Die Rüstungsrelevanz des Instituts zeigte sich nicht zuletzt an zahlreichen Kriegsverdienstauszeichnungen, die Mitarbeiter des KWIE 1942 erhielten, sowie an einer trotz – oder wegen – des Kriegs sehr positiven Entwicklung der Institutsfinanzen. Die Zahl der Beschäftigten stieg während des Kriegs weiter deutlich an, allerdings wurden zugleich zahlreiche Mitarbeiter – darunter auch Wissenschaftler – zum Wehrdienst eingezogen.
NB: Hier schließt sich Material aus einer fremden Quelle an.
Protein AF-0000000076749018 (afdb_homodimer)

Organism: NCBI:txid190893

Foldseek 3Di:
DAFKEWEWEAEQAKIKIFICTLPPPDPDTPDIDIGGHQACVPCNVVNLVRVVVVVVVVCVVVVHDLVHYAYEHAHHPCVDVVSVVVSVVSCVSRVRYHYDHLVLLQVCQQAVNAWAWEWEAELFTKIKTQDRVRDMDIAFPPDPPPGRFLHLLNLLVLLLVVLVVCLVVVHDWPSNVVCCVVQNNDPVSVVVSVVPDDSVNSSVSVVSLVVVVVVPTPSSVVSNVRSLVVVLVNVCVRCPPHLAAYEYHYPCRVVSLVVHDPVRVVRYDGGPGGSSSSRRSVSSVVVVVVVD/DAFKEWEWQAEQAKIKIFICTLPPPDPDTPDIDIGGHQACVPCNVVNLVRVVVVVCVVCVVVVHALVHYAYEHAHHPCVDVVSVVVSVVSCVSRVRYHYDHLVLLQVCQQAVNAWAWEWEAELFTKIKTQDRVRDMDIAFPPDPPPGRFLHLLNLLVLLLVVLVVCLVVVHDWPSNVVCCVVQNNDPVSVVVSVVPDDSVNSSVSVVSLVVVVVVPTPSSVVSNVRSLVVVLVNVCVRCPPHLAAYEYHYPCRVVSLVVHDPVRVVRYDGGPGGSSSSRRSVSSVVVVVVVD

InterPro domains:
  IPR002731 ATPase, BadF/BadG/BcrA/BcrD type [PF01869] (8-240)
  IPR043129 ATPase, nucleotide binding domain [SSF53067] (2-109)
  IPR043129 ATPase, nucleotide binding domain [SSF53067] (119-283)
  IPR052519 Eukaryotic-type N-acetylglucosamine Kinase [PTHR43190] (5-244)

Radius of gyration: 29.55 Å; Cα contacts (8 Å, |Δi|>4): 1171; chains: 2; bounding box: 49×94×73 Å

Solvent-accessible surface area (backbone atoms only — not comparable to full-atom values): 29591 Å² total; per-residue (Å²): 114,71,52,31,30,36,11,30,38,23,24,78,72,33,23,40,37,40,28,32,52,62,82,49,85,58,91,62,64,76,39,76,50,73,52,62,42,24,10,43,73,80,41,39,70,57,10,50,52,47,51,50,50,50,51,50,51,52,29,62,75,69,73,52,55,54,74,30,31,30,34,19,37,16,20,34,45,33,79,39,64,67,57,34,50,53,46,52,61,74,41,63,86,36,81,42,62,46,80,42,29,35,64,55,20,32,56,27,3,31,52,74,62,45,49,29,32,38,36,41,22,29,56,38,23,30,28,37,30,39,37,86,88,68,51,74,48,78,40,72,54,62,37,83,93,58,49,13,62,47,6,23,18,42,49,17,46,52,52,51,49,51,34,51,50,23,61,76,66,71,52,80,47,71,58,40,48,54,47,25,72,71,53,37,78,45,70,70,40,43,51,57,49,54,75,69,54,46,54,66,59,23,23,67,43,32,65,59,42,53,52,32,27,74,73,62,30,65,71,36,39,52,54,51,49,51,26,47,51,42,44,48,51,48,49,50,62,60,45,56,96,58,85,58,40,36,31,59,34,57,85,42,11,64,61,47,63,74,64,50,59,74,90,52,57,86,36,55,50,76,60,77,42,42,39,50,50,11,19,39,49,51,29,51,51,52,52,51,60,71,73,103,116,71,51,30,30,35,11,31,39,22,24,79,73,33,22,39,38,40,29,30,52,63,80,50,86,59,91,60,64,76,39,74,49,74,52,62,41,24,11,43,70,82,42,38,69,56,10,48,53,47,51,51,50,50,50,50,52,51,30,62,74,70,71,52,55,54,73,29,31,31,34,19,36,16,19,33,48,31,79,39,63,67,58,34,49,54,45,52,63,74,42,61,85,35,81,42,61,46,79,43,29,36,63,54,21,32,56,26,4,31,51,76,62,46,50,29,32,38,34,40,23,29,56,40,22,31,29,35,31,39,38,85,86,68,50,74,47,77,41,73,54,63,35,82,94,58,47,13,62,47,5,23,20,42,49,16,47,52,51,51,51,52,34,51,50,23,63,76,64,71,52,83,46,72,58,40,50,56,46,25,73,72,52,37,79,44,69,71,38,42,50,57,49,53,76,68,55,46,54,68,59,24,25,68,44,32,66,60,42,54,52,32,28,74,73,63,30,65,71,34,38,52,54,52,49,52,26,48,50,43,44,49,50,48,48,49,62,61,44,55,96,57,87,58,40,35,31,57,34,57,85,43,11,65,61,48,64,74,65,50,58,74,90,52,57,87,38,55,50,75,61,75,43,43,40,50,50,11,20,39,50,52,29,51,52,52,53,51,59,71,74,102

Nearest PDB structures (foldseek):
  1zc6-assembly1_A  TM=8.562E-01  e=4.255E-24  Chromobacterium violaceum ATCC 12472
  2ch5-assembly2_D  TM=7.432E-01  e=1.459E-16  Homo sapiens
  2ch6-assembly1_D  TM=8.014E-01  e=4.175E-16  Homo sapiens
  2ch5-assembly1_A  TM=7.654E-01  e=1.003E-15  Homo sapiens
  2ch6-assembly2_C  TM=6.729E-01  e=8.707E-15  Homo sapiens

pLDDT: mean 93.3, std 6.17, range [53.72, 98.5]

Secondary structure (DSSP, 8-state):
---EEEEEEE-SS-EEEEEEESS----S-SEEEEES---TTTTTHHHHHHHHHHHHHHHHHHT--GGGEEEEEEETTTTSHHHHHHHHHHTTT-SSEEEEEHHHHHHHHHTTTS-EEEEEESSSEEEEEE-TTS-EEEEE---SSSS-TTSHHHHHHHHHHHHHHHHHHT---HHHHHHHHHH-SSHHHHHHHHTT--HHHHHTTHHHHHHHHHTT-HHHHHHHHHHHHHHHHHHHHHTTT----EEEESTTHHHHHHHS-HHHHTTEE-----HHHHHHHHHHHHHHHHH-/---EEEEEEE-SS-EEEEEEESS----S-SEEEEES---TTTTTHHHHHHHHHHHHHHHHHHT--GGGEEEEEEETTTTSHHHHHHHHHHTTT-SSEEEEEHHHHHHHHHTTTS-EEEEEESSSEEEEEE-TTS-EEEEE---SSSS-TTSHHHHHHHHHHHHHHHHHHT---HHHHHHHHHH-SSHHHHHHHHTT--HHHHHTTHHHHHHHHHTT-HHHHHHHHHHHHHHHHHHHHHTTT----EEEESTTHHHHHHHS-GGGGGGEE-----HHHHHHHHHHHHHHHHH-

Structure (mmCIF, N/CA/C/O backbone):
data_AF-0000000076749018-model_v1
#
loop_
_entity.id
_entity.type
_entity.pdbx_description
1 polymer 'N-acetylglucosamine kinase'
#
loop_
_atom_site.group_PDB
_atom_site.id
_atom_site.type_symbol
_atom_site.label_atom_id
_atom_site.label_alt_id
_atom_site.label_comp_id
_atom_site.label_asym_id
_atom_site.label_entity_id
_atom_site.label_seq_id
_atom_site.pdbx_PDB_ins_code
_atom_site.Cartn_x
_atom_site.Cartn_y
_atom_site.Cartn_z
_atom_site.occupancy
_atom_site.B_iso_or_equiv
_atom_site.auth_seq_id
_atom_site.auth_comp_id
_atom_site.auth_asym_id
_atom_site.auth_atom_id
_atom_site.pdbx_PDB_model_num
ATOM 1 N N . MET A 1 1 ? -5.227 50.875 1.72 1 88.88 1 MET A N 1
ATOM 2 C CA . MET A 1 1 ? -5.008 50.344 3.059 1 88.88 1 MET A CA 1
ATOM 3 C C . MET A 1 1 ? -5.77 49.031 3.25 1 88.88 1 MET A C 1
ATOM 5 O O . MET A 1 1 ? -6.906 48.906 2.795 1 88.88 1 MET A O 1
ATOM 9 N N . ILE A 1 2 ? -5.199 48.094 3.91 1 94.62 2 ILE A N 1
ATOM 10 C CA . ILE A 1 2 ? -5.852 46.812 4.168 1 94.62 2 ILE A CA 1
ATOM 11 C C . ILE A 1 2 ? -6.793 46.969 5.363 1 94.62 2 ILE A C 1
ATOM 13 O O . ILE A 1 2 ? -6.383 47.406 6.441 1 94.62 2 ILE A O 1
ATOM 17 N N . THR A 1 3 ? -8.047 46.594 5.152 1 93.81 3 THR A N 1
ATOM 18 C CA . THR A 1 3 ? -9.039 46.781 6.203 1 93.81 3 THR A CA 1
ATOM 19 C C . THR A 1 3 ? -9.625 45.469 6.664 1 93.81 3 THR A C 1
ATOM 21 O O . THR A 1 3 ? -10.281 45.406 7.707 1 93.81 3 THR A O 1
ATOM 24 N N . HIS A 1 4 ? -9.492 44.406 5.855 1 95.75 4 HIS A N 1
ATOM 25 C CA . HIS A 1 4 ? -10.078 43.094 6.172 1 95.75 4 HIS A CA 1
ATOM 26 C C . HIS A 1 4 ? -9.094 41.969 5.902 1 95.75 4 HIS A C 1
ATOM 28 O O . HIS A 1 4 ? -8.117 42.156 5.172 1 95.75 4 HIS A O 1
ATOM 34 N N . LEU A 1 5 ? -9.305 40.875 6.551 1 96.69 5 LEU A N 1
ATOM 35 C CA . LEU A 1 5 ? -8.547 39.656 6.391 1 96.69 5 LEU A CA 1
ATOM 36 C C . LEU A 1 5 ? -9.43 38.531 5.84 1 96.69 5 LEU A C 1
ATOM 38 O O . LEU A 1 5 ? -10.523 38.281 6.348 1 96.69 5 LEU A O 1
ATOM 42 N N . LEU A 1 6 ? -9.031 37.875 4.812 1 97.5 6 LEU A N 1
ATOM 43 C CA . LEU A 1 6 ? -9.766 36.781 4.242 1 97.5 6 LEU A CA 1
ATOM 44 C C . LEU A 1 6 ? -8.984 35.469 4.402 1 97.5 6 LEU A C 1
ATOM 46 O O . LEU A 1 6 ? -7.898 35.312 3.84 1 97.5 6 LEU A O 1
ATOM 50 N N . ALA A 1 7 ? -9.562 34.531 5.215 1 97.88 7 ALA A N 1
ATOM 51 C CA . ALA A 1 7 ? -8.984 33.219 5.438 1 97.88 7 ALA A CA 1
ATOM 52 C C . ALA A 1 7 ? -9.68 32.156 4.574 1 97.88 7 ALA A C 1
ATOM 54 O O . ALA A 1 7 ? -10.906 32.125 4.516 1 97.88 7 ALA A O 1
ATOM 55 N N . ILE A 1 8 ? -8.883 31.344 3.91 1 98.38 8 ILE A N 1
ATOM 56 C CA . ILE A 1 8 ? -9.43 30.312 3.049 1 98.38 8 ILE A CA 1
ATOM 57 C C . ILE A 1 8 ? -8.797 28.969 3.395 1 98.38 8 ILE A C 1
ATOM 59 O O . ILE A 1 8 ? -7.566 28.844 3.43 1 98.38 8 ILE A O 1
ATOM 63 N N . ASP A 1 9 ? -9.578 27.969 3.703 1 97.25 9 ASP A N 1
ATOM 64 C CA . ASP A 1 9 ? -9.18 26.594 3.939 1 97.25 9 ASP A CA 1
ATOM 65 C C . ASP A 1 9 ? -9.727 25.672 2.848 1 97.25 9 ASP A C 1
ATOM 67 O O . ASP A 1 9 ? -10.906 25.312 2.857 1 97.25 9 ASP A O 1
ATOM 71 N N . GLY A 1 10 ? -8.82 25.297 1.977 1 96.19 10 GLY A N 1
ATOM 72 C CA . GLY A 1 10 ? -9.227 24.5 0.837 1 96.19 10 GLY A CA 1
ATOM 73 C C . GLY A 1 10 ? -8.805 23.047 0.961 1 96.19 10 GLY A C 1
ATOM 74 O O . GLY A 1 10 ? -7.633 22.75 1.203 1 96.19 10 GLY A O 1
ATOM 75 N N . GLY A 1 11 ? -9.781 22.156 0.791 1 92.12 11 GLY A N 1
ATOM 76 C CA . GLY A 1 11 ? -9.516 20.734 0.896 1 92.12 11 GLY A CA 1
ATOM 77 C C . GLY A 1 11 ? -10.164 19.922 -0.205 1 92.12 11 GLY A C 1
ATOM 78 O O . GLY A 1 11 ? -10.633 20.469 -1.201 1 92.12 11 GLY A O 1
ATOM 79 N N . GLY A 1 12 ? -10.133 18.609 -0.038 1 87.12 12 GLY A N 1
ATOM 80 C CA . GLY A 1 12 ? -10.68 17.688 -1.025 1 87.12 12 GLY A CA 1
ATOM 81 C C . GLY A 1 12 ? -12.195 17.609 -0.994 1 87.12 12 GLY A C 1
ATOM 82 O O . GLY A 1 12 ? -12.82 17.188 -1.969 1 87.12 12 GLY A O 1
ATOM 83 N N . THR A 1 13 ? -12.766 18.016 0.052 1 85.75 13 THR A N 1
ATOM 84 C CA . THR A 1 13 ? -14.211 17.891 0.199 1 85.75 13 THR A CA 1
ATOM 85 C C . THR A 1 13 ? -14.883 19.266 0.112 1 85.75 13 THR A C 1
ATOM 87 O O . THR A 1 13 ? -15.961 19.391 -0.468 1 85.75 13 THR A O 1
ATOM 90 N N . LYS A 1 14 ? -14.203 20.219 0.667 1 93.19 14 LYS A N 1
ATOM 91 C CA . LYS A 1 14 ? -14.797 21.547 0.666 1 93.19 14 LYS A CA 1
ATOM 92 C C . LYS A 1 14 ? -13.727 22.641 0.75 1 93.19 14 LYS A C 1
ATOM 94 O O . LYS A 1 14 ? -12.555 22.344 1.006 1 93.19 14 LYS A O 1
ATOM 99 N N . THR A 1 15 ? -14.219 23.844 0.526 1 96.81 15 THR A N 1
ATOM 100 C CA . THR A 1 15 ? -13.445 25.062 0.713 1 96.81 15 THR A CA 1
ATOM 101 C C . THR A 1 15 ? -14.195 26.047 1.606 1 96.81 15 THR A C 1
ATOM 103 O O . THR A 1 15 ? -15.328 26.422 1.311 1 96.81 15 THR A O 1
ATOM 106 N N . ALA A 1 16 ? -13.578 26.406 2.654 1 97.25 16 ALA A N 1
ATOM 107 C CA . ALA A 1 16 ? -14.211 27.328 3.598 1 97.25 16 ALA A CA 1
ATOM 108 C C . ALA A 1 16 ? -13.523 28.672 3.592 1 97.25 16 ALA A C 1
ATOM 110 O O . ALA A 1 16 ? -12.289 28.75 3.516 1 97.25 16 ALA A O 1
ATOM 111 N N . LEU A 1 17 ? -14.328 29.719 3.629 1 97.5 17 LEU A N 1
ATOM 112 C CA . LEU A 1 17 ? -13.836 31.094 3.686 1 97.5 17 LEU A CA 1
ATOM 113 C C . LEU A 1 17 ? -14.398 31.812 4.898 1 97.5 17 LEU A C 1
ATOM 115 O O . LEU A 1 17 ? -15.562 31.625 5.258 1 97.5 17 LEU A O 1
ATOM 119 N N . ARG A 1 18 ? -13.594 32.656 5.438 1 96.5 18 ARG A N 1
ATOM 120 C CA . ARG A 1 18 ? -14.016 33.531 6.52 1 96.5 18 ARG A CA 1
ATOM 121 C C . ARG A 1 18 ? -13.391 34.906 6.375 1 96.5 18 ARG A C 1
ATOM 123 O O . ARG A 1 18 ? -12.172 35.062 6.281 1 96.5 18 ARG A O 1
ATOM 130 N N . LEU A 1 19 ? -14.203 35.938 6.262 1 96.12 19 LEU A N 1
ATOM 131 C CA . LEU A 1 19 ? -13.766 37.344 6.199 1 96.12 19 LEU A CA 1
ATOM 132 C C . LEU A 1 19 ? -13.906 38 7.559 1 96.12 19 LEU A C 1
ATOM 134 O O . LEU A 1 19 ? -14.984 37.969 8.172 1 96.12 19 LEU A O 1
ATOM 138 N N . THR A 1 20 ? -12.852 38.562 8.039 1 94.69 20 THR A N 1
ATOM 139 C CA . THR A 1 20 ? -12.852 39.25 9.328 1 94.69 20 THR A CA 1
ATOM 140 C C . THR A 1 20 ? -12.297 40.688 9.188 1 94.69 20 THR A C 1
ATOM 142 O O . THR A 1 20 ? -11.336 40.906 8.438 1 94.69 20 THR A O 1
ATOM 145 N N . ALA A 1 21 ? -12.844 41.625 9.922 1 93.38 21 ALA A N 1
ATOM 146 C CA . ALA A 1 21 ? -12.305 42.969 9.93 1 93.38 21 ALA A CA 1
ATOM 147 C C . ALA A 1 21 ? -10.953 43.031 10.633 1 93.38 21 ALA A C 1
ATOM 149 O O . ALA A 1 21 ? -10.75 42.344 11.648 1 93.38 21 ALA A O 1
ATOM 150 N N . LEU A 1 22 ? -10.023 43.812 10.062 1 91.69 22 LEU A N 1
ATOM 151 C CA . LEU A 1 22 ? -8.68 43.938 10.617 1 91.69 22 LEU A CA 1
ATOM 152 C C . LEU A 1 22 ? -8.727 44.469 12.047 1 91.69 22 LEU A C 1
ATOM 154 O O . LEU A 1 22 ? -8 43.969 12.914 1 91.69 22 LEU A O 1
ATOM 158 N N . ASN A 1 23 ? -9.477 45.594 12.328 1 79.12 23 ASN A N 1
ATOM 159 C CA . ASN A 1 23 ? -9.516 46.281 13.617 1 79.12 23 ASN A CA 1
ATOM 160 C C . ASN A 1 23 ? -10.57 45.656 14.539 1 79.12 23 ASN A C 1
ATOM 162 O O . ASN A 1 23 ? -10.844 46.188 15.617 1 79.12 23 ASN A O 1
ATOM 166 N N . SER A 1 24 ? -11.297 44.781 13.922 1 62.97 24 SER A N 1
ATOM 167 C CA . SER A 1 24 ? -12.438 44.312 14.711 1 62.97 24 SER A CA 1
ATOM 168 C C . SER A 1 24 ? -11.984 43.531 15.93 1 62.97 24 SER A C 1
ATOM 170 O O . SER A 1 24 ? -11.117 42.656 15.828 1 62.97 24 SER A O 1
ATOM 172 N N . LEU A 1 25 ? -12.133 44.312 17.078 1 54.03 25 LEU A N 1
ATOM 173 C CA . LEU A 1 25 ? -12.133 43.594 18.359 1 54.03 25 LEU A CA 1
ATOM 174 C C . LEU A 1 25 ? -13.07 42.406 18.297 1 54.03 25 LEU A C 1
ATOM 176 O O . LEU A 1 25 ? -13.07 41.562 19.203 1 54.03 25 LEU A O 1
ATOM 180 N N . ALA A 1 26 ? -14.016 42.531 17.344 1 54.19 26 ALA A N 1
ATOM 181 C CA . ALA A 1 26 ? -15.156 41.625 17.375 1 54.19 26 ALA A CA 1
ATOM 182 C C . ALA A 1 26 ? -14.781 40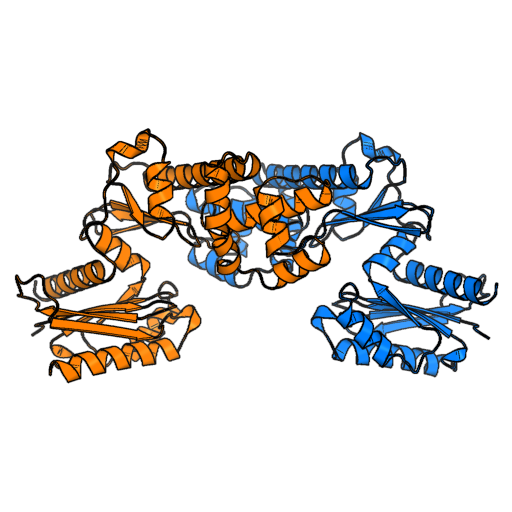.25 16.812 1 54.19 26 ALA A C 1
ATOM 184 O O . ALA A 1 26 ? -13.977 40.156 15.875 1 54.19 26 ALA A O 1
ATOM 185 N N . THR A 1 27 ? -15.008 39.312 17.531 1 57.03 27 THR A N 1
ATOM 186 C CA . THR A 1 27 ? -14.82 37.875 17.375 1 57.03 27 THR A CA 1
ATOM 187 C C . THR A 1 27 ? -15.664 37.375 16.219 1 57.03 27 THR A C 1
ATOM 189 O O . THR A 1 27 ? -15.547 36.188 15.836 1 57.03 27 THR A O 1
ATOM 192 N N . ASN A 1 28 ? -16.5 38.312 15.539 1 72.19 28 ASN A N 1
ATOM 193 C CA . ASN A 1 28 ? -17.422 37.719 14.578 1 72.19 28 ASN A CA 1
ATOM 194 C C . ASN A 1 28 ? -16.969 37.969 13.141 1 72.19 28 ASN A C 1
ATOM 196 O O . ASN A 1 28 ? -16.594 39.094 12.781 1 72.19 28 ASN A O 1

Ferner erweiterte das Institut seine Räumlichkeiten durch den Bau zweier Holzbaracken für das Magnetlabor und das Versuchswalzwerk, welches als „Beutegut“ aus dem besetzten Polen an das KWIE gelangte.

Die Phase des „Totalen Kriegs“ ab 1943

In den letzten Kriegsjahren 1943 bis 1945, der Phase des „Totalen Kriegs“, nahm die Bedeutung des KWIE weiter zu. Dies zeigte sich etwa an der Integration des Instituts in das von Albert Speer installierte Ausschuss- und Ringsystem und daran, dass Institutsdirektor Körber zum Fachspartenleiter im Reichsforschungsrat ernannt wurde. Das KWIE und seine Wissenschaftler agierten also nicht nur als reine Auftragnehmer oder gar Befehlsempfänger. Vielmehr waren sie als Experten der Eisen- und Metallforschung in verschiedene Forschungsverbünde und Gremien der Rüstungssteuerung vertreten.

Für das RLM nahm das KWIE Untersuchungen an den Ventilfedern erbeuteter Flugzeugmotoren vor. Verschiedene Tests wurden unter anderem an Patronenhülsenstahl durchgeführt. Ferner erprobte man eigens am Institut entwickelte Titanstähle als Werkstoff für Maschinengewehrläufe. Für das Adolf-Hitler-Panzerprogramm wurde an Leistungssteigerungen in der Herstellung gearbeitet. Nach Bombentreffern wurde durch das Rüstungsministerium unter Speer die Verlagerung großer Teile des Instituts nach Clausthal an die dortige Bergakademie Clausthal angeordnet. Auch Personalentwicklung und Finanzausstattung zeigen, dass das KWIE nochmals an Bedeutung in den letzten Kriegsjahren gewonnen hat.

Das Jahr 1944 brachte bei den Einnahmen eine Steigerung von mehr als 100.000 RM gegenüber dem Vorjahr. Die Zahl der Mitarbeiter nahm auch in den letzten Kriegsjahren weiter zu. Insgesamt hatte sich die Mitarbeiterzahl in den über zehn Jahren seit 1933 mehr als verdoppelt. Zugleich hatte der Krieg Auswirkungen auf die Zahl der anwesenden Mitarbeiter. So waren 1944 knapp ein Drittel der Mitarbeiter zum Wehrdienst eingezogen. Die Forschungstätigkeit war durch Bombenschäden, Verlagerung und Kriegsdienst der Mitarbeiter offenbar nur zeitweise gehemmt. Noch im März 1945 – also in den letzten Kriegswochen – beantragte Direktor Franz Wever die Verlängerung von zahlreichen laufenden Forschungsaufträgen, die dem Institut von der Fachsparte Eisen und Stahl im RFR übertragen worden waren.